Poll Is nVidia's Pascal generation nVidia's Best GPU's in their history? (64 votes)
Ever since I got the GTX 1060 6GB on my laptop, I have been impressed by it's performance and the fact I am getting Desktop level performance on my Alienware 17" gaming laptop (got my fingers crossed that it lasts a long time). Anyways, I am getting up to 1900+ Ghz on the core clock speed. That is insane for a laptop making it essentially like the Desktop GTX 1060 6GB. That's without overclocking. I have practically stopped using my Desktop for gaming.
I always thought that nVidia's 8800 series that launched in 2006 was the best GPU series in their history. The 8800 GTX brought leaps and bounds in performance. It wasn't until June of 2008 that ATI had a GPU that could beat the 8800 GTX with the release of HD 4850/HD 4870. That means nVidia held the lead with a single generation for a year and half. Maxwell was good but AMD already had the R9 290X that was as good at the GTX 970 and it's refresh in June 2015, 9 month's after Maxwell's release was good enough to compete with the 970 and 980 with the R9 390 and 390X. But judging by what has come out of the performance number of the RX Vega 64, it will supposedly be as good as the GTX 1080 but not better than it and the 1080 Ti will still reign supreme. The GTX 1080 was launched last year meaning that Vega RX will be 1 year late and will consume 100 Watts more. So, that means Pascal will reign supreme until next year until AMD releases Navi in 2018. That's almost two years with nVidia being on top with Pascal. I don't think nVidia had such a long time with a lead in the GPU industry. That's not to say that Vega RX will be bad ( I welcome the fact that AMD finally has something to compete in the high end), it's about how Pascal is compared to previous GPU's in nVidia's history vs the competition.

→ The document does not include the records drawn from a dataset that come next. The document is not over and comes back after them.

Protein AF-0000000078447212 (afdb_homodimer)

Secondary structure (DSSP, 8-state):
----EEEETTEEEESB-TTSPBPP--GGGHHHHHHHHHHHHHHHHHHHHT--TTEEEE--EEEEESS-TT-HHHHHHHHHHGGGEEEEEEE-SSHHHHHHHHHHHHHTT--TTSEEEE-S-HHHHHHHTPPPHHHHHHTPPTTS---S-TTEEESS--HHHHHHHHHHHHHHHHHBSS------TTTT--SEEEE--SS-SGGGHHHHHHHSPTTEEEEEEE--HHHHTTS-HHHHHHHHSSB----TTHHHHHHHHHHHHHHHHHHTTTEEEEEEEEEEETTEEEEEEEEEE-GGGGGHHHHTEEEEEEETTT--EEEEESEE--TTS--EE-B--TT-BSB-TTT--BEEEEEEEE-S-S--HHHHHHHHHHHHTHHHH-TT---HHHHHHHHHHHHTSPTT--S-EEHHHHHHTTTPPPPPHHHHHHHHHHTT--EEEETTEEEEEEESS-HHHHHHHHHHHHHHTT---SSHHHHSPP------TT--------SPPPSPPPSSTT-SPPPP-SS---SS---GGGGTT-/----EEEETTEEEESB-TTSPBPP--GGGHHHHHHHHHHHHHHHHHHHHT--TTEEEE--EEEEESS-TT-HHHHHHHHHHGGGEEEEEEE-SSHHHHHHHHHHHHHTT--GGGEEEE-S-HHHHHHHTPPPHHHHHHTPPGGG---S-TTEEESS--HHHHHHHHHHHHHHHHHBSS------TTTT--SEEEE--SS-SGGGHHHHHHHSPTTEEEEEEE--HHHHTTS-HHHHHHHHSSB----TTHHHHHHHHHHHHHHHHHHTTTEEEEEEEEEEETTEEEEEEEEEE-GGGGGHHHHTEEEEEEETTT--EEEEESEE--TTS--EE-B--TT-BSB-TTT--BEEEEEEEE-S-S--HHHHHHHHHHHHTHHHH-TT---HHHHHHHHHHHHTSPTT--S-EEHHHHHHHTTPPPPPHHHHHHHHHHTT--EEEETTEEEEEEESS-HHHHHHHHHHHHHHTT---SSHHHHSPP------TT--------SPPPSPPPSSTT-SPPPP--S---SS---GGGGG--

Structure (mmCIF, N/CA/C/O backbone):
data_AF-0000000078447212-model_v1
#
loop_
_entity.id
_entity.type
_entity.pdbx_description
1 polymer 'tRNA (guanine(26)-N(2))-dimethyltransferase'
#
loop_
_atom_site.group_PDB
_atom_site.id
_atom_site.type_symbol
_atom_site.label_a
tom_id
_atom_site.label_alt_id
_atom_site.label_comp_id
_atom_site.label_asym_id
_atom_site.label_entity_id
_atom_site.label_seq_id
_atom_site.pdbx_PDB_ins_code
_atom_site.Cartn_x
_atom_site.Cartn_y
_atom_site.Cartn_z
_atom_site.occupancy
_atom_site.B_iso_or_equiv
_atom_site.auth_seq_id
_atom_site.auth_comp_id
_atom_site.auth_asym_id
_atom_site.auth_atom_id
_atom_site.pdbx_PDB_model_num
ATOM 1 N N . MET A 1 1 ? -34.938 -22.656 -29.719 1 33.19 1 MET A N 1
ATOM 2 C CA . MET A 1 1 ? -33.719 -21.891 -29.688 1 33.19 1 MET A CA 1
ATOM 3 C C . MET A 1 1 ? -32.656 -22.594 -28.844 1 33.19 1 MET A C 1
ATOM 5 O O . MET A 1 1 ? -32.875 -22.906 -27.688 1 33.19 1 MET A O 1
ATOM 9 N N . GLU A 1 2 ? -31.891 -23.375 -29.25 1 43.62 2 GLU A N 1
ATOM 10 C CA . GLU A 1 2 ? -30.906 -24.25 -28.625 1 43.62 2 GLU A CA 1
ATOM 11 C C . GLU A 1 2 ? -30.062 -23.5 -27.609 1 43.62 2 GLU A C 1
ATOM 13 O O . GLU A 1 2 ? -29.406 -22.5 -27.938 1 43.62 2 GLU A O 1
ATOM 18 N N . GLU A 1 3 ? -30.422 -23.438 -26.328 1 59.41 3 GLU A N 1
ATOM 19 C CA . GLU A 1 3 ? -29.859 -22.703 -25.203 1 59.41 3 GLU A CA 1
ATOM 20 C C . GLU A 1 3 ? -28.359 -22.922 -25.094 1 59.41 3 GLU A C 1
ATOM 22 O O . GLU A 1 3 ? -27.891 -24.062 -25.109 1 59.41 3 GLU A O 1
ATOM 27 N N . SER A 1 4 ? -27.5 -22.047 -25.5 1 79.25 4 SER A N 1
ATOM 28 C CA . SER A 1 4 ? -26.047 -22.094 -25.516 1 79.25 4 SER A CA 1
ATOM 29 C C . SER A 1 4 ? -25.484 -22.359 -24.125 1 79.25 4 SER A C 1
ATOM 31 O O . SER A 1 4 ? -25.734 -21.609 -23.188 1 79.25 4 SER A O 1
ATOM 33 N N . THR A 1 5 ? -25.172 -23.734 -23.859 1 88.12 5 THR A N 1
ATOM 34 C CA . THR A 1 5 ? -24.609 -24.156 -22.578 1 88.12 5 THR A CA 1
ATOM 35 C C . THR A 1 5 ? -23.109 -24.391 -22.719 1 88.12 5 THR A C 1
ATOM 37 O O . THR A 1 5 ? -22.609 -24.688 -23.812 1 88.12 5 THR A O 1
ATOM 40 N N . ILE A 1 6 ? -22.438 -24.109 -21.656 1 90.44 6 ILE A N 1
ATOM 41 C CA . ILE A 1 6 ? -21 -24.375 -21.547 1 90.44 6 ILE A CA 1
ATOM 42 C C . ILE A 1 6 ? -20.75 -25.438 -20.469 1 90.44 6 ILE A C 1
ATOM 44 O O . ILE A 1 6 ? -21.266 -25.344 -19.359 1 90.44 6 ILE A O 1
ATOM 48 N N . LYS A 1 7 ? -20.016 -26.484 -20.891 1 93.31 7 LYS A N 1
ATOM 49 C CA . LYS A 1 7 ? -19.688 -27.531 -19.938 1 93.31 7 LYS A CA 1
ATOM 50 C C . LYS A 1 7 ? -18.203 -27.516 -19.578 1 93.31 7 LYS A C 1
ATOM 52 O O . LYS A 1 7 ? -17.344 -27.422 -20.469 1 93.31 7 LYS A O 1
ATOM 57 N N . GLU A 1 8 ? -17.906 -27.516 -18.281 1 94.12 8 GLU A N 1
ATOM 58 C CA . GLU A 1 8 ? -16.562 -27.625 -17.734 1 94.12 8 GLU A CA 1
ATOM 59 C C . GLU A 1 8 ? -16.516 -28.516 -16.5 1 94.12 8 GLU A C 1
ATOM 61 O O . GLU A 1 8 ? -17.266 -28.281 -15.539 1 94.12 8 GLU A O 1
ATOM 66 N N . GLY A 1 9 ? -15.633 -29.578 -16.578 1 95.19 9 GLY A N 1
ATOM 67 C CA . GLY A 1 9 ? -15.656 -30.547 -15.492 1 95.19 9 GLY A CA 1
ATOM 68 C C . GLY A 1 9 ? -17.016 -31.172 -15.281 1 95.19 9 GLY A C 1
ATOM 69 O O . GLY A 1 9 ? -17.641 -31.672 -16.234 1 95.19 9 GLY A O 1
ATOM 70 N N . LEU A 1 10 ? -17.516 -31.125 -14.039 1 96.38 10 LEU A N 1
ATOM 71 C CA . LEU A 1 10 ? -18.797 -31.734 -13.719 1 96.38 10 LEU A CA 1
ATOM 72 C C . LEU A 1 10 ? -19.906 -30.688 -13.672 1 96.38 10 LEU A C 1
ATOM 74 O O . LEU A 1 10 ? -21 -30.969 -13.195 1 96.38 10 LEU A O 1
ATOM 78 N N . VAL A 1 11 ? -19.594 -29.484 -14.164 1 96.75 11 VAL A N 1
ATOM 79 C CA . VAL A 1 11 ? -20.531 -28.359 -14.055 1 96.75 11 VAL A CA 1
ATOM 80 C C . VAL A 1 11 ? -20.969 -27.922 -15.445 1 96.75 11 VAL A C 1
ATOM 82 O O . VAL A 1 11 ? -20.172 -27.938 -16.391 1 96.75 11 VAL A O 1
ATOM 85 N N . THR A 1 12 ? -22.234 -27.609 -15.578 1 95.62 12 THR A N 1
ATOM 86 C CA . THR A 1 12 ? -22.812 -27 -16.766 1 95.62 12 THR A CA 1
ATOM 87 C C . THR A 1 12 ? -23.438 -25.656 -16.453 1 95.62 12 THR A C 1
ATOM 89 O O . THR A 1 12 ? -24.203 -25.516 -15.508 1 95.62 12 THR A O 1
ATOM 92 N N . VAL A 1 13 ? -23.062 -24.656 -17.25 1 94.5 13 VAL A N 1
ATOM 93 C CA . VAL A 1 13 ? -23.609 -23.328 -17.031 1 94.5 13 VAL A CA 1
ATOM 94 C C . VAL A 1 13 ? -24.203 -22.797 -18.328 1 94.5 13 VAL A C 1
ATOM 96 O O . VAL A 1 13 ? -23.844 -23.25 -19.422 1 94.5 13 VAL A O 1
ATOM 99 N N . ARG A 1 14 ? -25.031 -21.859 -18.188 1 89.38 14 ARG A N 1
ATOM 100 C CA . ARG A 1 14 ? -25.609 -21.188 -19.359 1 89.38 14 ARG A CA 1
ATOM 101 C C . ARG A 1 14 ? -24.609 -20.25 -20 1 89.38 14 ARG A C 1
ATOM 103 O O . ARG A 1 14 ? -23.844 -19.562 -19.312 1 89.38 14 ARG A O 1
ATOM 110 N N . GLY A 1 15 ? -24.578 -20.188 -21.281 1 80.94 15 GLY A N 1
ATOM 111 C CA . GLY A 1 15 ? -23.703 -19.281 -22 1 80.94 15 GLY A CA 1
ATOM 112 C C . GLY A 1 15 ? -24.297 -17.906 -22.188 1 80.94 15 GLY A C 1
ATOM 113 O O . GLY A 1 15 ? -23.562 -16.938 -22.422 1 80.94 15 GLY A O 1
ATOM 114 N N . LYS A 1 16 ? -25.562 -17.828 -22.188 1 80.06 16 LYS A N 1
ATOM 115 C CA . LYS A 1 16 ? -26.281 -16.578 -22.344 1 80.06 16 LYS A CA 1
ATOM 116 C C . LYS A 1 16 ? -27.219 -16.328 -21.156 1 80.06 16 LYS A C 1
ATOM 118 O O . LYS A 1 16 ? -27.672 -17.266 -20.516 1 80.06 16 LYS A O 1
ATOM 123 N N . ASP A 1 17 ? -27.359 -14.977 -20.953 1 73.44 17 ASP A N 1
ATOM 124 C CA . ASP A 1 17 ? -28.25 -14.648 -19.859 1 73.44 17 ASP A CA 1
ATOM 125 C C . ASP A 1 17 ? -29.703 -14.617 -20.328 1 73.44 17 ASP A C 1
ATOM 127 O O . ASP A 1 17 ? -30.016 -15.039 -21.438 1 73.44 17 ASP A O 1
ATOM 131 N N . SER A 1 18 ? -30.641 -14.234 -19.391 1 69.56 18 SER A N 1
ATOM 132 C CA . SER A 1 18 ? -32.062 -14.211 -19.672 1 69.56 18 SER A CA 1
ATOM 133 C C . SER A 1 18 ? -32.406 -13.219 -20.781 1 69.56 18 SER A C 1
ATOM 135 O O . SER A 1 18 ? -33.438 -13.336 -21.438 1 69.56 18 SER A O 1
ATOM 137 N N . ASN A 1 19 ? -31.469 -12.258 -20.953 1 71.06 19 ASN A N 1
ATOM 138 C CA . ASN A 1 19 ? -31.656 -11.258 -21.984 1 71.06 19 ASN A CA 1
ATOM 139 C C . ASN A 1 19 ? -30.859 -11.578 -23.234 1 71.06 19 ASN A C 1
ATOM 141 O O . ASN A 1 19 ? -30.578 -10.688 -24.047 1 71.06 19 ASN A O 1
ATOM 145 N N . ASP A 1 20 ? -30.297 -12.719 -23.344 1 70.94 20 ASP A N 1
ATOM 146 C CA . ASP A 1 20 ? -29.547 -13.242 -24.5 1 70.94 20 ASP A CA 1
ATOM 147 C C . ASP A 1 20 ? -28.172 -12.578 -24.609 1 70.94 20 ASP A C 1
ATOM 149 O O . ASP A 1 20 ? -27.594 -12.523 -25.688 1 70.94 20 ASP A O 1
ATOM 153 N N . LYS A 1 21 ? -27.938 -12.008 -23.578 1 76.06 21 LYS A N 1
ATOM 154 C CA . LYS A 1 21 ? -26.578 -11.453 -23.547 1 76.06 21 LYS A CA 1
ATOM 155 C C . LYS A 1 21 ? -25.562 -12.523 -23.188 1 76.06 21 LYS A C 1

I think we can all thank the cuts in the GPU division that AMD's last CEO made back in 2011 and the subsequent departure of top rated graphics talent in the subsequent years.

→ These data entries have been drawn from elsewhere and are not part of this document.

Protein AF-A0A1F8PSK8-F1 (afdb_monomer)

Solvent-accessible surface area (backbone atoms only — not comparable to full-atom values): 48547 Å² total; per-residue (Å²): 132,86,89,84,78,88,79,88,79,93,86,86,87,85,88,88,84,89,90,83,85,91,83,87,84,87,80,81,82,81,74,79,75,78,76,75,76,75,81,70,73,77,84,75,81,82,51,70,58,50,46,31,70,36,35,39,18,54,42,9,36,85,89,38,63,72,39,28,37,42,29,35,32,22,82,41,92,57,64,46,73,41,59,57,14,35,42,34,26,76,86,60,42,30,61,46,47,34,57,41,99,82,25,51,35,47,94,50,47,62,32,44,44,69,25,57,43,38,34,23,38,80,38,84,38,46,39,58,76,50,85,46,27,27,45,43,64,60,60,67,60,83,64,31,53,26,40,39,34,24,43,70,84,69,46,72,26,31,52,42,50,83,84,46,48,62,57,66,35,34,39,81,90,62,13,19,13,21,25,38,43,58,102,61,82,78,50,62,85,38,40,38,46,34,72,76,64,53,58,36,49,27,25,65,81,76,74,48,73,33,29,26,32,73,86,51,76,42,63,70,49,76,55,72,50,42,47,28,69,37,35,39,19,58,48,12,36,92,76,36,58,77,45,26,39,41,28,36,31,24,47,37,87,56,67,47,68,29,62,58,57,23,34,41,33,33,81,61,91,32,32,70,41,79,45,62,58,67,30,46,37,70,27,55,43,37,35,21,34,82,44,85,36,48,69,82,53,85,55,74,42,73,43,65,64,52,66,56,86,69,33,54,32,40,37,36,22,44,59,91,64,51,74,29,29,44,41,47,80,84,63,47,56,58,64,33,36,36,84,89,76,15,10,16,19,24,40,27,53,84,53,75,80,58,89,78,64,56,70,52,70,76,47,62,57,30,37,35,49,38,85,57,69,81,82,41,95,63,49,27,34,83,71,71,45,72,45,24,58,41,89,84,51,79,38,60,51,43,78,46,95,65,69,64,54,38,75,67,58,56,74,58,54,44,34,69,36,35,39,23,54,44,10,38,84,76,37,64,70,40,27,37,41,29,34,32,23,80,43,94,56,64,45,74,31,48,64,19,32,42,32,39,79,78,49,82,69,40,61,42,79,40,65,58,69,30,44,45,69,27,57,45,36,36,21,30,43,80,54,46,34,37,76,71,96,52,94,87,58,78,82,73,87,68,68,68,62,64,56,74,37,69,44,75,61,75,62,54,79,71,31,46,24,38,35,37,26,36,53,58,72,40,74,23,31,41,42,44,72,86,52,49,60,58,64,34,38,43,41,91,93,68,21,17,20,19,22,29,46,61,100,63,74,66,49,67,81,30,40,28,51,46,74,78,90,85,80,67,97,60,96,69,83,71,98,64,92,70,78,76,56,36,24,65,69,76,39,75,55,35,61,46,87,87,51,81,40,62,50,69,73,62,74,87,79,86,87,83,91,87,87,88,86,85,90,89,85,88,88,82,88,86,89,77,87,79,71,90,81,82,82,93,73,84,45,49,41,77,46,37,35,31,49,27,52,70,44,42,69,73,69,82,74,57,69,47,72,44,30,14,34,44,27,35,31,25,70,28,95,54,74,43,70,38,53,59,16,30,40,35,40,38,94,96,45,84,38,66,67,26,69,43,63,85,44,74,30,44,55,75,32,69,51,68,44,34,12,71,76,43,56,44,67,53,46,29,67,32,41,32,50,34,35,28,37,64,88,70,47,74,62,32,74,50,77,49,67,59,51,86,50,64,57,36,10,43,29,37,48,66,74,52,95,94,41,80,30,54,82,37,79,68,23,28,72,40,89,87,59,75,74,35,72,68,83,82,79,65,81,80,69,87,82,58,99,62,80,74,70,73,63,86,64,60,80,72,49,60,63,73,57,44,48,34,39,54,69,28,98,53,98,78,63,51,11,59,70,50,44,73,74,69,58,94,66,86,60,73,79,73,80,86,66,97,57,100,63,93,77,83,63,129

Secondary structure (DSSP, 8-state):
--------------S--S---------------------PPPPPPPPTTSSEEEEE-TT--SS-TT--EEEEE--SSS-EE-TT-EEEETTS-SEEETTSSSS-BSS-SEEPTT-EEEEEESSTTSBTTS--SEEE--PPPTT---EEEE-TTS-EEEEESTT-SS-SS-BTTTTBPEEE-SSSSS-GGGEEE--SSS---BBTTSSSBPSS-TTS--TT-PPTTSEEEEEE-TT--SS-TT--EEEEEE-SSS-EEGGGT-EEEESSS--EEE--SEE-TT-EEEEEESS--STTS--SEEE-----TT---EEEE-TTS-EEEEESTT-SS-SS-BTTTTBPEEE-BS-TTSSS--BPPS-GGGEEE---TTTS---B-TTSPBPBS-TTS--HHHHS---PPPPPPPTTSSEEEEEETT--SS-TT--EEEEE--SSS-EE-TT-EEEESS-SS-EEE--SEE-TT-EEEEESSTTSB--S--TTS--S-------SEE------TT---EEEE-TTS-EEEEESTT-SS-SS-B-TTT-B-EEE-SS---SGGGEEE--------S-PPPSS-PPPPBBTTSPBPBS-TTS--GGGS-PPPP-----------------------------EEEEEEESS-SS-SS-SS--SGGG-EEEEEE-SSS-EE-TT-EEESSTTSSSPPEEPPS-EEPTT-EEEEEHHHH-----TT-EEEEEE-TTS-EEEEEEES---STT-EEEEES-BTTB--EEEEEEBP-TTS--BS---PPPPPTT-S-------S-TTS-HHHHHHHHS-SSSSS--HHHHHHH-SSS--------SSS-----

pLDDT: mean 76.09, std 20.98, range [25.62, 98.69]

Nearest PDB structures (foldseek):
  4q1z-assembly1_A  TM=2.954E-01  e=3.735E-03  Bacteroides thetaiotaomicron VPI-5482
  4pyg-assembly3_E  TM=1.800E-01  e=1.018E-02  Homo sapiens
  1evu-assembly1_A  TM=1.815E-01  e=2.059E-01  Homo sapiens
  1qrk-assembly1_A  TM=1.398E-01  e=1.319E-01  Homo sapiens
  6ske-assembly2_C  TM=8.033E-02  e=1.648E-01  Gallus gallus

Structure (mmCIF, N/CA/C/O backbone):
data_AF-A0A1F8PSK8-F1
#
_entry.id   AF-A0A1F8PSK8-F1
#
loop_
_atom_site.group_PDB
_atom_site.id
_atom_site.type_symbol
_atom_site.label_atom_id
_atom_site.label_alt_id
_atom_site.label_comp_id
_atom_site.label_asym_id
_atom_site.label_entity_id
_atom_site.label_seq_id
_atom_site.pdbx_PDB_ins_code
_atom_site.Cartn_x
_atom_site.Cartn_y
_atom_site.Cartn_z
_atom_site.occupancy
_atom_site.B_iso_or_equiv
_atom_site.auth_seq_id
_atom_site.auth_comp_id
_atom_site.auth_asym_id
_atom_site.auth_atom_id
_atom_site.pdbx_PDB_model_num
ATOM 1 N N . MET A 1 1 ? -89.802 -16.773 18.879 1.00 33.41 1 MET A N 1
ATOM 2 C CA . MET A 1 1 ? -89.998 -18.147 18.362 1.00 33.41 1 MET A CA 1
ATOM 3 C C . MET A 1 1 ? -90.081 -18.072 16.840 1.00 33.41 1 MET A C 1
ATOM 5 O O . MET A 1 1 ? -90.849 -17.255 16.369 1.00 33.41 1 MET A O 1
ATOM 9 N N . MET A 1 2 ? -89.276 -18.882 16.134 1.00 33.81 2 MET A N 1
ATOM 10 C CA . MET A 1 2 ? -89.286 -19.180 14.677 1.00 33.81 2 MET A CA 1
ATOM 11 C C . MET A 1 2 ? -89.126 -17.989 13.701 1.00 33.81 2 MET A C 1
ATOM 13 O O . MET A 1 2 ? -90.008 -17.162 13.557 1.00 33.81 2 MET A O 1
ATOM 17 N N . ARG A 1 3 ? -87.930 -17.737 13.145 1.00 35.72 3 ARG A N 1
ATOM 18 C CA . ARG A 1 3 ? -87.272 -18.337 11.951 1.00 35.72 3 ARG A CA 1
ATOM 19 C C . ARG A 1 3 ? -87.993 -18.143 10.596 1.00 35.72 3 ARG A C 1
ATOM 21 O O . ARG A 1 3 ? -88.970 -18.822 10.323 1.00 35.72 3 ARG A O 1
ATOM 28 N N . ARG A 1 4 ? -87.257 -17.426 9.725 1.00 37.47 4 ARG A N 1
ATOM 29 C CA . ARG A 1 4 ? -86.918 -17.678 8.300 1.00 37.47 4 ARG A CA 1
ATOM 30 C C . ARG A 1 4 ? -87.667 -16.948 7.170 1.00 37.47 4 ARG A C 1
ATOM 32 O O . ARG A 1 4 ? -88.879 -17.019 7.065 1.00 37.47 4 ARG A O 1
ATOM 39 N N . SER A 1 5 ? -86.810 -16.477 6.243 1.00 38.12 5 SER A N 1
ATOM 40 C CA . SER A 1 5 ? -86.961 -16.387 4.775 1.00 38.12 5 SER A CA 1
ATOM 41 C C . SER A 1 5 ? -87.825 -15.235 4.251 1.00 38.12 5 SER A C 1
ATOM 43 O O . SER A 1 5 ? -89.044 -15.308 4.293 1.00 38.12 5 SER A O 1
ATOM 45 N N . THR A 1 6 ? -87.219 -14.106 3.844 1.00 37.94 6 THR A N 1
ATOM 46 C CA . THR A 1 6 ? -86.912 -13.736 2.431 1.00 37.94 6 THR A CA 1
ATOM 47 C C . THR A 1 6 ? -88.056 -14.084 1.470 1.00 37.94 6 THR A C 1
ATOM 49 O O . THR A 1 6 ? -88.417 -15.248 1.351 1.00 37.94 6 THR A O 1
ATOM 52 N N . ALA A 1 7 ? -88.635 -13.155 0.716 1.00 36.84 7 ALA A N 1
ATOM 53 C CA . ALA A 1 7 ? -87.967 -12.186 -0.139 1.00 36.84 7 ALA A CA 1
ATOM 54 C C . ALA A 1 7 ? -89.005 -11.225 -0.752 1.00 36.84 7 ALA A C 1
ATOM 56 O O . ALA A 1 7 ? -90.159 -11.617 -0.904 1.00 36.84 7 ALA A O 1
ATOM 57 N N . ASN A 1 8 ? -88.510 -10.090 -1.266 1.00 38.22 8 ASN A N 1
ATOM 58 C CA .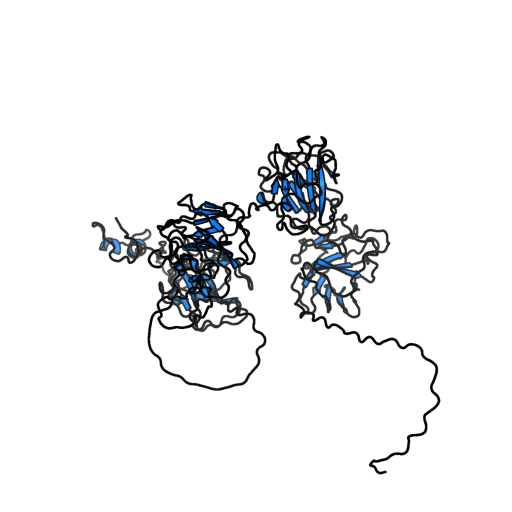 ASN A 1 8 ? -89.034 -9.409 -2.459 1.00 38.22 8 ASN A CA 1
ATOM 59 C C . ASN A 1 8 ? -90.385 -8.677 -2.280 1.00 38.22 8 ASN A C 1
ATOM 61 O O . ASN A 1 8 ? -91.294 -9.138 -1.619 1.00 38.22 8 ASN A O 1
ATOM 65 N N . LEU A 1 9 ? -90.638 -7.516 -2.871 1.00 29.12 9 LEU A N 1
ATOM 66 C CA . LEU A 1 9 ? -89.969 -6.794 -3.941 1.00 29.12 9 LEU A CA 1
ATOM 67 C C . LEU A 1 9 ? -90.618 -5.397 -3.960 1.00 29.12 9 LEU A C 1
ATOM 69 O O . LEU A 1 9 ? -91.837 -5.299 -3.876 1.00 29.12 9 LEU A O 1
ATOM 73 N N . ARG A 1 10 ? -89.816 -4.353 -4.194 1.00 32.28 10 ARG A N 1
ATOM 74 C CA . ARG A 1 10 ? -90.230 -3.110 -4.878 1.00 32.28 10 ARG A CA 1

When you include everything in terms of power, performance (maybe not price), but at least in terms of power and performance and the fact that nVidia was able to stick an entire Desktop GPU inside a laptop and get the same permanence as a Desktop for the first time in their history is indeed an engineering achievement.
So, I think Pascal is their best generation in nVidia's history. Agree?